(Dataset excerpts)
========

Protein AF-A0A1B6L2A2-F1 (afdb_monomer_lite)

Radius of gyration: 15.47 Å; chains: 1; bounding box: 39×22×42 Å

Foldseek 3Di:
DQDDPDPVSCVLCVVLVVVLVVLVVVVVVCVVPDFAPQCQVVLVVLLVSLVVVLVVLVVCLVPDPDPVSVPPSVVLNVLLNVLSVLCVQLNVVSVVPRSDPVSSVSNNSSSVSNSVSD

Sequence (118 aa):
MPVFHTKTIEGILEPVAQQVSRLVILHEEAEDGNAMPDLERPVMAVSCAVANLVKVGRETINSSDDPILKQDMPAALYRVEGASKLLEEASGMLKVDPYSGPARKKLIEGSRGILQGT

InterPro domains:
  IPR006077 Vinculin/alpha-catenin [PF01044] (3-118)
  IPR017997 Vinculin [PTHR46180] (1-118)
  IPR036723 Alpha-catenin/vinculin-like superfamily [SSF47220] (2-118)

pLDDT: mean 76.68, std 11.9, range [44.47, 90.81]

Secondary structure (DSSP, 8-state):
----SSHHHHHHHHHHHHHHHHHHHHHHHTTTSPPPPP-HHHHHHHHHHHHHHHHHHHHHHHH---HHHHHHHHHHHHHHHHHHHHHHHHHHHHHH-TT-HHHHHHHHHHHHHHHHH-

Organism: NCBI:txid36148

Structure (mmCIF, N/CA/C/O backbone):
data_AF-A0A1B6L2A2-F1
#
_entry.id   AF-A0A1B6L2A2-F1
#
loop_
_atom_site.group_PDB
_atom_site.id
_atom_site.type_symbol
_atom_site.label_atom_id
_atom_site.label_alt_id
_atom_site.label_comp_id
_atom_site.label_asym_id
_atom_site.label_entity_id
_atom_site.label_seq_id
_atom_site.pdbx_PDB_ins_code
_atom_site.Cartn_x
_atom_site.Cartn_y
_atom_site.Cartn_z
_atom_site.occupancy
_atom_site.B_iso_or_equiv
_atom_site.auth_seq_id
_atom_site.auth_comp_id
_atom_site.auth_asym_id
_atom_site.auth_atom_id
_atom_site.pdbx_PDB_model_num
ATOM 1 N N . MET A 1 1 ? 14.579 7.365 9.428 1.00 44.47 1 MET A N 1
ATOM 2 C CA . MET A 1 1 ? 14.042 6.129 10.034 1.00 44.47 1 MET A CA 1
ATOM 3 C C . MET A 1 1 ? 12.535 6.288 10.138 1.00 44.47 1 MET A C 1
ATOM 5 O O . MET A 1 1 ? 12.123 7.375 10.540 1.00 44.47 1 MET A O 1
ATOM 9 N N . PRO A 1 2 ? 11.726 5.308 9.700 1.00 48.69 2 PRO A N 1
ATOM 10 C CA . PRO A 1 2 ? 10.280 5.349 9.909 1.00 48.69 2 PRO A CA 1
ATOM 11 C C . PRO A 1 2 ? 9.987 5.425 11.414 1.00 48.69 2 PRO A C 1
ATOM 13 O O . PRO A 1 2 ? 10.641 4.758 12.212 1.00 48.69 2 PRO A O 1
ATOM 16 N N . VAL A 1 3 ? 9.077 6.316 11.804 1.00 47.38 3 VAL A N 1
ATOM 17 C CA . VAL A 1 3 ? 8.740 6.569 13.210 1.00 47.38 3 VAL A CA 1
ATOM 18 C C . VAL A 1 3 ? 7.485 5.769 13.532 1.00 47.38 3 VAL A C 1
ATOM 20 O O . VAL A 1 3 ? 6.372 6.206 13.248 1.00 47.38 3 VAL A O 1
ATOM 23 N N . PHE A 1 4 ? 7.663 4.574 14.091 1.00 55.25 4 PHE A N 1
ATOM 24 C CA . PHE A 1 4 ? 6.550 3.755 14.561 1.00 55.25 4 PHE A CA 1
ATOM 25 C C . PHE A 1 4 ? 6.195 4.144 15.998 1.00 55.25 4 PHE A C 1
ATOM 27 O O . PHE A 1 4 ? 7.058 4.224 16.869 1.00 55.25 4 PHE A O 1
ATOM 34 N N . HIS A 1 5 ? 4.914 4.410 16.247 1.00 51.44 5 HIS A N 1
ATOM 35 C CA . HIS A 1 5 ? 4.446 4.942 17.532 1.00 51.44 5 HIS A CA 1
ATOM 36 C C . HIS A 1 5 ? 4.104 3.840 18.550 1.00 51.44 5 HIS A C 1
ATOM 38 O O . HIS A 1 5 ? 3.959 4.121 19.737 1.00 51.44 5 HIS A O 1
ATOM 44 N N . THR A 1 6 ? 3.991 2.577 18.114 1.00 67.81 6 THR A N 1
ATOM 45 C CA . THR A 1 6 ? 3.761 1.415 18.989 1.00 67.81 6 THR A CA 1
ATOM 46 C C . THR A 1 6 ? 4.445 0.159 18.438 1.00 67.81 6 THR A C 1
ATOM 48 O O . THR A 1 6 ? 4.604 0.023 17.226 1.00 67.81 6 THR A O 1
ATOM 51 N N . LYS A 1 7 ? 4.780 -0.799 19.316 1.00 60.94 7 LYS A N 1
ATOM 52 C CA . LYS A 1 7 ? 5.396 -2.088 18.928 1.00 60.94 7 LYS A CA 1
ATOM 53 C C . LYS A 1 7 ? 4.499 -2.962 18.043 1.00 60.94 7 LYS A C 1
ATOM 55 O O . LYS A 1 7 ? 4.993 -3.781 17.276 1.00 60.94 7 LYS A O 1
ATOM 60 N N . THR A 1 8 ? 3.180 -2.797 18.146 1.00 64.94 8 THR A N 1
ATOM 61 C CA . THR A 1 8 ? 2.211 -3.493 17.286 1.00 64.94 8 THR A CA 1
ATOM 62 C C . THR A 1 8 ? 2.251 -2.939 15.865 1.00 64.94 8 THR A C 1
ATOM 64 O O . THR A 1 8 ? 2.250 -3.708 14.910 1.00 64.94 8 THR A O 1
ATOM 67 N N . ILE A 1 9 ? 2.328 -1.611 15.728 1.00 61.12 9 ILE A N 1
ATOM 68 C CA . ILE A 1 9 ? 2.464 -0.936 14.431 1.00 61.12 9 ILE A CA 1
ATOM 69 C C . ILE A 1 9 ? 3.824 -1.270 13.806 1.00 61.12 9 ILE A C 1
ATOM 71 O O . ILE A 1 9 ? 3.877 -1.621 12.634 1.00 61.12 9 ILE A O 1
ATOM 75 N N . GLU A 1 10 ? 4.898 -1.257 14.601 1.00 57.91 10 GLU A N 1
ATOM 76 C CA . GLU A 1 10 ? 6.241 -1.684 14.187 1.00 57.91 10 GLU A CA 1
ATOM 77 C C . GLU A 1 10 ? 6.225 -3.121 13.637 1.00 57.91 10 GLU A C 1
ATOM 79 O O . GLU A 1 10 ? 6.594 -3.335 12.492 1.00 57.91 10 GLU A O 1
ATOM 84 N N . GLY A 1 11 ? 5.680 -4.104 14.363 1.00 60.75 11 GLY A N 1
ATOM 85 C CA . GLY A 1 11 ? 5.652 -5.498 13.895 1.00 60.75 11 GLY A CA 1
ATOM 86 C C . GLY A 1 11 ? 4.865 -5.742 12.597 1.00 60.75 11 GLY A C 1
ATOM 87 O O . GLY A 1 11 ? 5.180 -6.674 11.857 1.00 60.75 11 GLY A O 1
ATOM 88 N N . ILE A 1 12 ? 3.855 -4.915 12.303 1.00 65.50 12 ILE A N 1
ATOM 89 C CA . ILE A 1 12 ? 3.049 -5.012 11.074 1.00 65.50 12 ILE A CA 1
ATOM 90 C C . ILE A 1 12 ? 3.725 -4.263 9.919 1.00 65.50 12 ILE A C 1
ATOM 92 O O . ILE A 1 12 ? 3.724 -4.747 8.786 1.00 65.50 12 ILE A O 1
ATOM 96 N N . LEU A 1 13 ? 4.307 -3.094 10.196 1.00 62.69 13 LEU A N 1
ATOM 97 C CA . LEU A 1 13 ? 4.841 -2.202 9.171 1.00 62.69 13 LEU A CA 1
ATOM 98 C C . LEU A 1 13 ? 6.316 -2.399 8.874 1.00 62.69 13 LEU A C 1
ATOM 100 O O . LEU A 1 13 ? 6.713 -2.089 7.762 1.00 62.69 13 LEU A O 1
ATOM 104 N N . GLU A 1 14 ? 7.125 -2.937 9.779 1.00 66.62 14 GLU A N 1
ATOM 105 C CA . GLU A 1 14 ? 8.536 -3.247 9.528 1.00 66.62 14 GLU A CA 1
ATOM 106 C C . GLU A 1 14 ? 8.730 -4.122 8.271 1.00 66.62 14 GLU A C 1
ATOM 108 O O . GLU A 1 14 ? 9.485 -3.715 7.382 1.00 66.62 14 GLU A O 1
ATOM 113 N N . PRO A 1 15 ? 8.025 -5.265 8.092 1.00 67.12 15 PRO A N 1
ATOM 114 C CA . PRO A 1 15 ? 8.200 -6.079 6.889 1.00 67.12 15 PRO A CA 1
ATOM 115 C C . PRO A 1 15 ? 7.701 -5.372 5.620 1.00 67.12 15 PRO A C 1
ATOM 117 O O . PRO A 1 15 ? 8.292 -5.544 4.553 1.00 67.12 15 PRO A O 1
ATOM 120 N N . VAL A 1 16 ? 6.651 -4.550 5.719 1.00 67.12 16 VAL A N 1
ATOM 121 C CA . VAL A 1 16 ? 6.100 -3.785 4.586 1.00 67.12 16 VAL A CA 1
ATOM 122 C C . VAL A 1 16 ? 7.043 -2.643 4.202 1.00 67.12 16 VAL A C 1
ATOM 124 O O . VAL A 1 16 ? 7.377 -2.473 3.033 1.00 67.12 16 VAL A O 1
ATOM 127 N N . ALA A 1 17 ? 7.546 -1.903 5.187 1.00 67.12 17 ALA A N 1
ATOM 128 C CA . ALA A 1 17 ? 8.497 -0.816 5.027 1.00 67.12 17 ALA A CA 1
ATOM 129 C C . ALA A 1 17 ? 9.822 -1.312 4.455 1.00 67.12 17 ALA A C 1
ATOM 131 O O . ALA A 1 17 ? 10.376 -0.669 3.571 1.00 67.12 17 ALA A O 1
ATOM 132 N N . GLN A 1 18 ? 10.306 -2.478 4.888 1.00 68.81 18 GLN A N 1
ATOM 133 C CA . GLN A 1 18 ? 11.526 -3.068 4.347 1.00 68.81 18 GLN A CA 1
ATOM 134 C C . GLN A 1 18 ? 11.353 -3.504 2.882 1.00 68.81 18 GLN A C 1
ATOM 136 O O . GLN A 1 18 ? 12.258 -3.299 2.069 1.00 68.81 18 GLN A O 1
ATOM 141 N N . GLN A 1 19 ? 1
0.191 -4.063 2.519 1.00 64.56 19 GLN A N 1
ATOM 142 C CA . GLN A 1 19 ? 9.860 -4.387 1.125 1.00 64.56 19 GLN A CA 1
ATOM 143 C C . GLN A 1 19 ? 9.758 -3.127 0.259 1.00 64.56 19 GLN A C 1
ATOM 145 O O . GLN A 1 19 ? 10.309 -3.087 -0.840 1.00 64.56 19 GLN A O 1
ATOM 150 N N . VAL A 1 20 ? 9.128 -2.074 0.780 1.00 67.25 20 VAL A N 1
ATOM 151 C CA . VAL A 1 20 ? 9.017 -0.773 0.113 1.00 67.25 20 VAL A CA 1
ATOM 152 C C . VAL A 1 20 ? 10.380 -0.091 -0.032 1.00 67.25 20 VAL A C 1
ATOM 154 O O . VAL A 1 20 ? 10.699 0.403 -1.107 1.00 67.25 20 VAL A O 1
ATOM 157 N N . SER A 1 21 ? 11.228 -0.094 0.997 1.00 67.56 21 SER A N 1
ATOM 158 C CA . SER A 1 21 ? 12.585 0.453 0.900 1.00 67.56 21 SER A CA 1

========

## Task item:
Will you return exactly the lines above from the one with "ATOM 98 C C" down to the one with "ATOM 106 C C", counting both as part of the range?

## Task answer:
ATOM 98 C C . LEU A 1 13 ? 6.316 -2.399 8.874 1.00 62.69 13 LEU A C 1
ATOM 100 O O . LEU A 1 13 ? 6.713 -2.089 7.762 1.00 62.69 13 LEU A O 1
ATOM 104 N N . GLU A 1 14 ? 7.125 -2.937 9.779 1.00 66.62 14 GLU A N 1
ATOM 105 C CA . GLU A 1 14 ? 8.536 -3.247 9.528 1.00 66.62 14 GLU A CA 1
ATOM 106 C C . GLU A 1 14 ? 8.730 -4.122 8.271 1.00 66.62 14 GLU A C 1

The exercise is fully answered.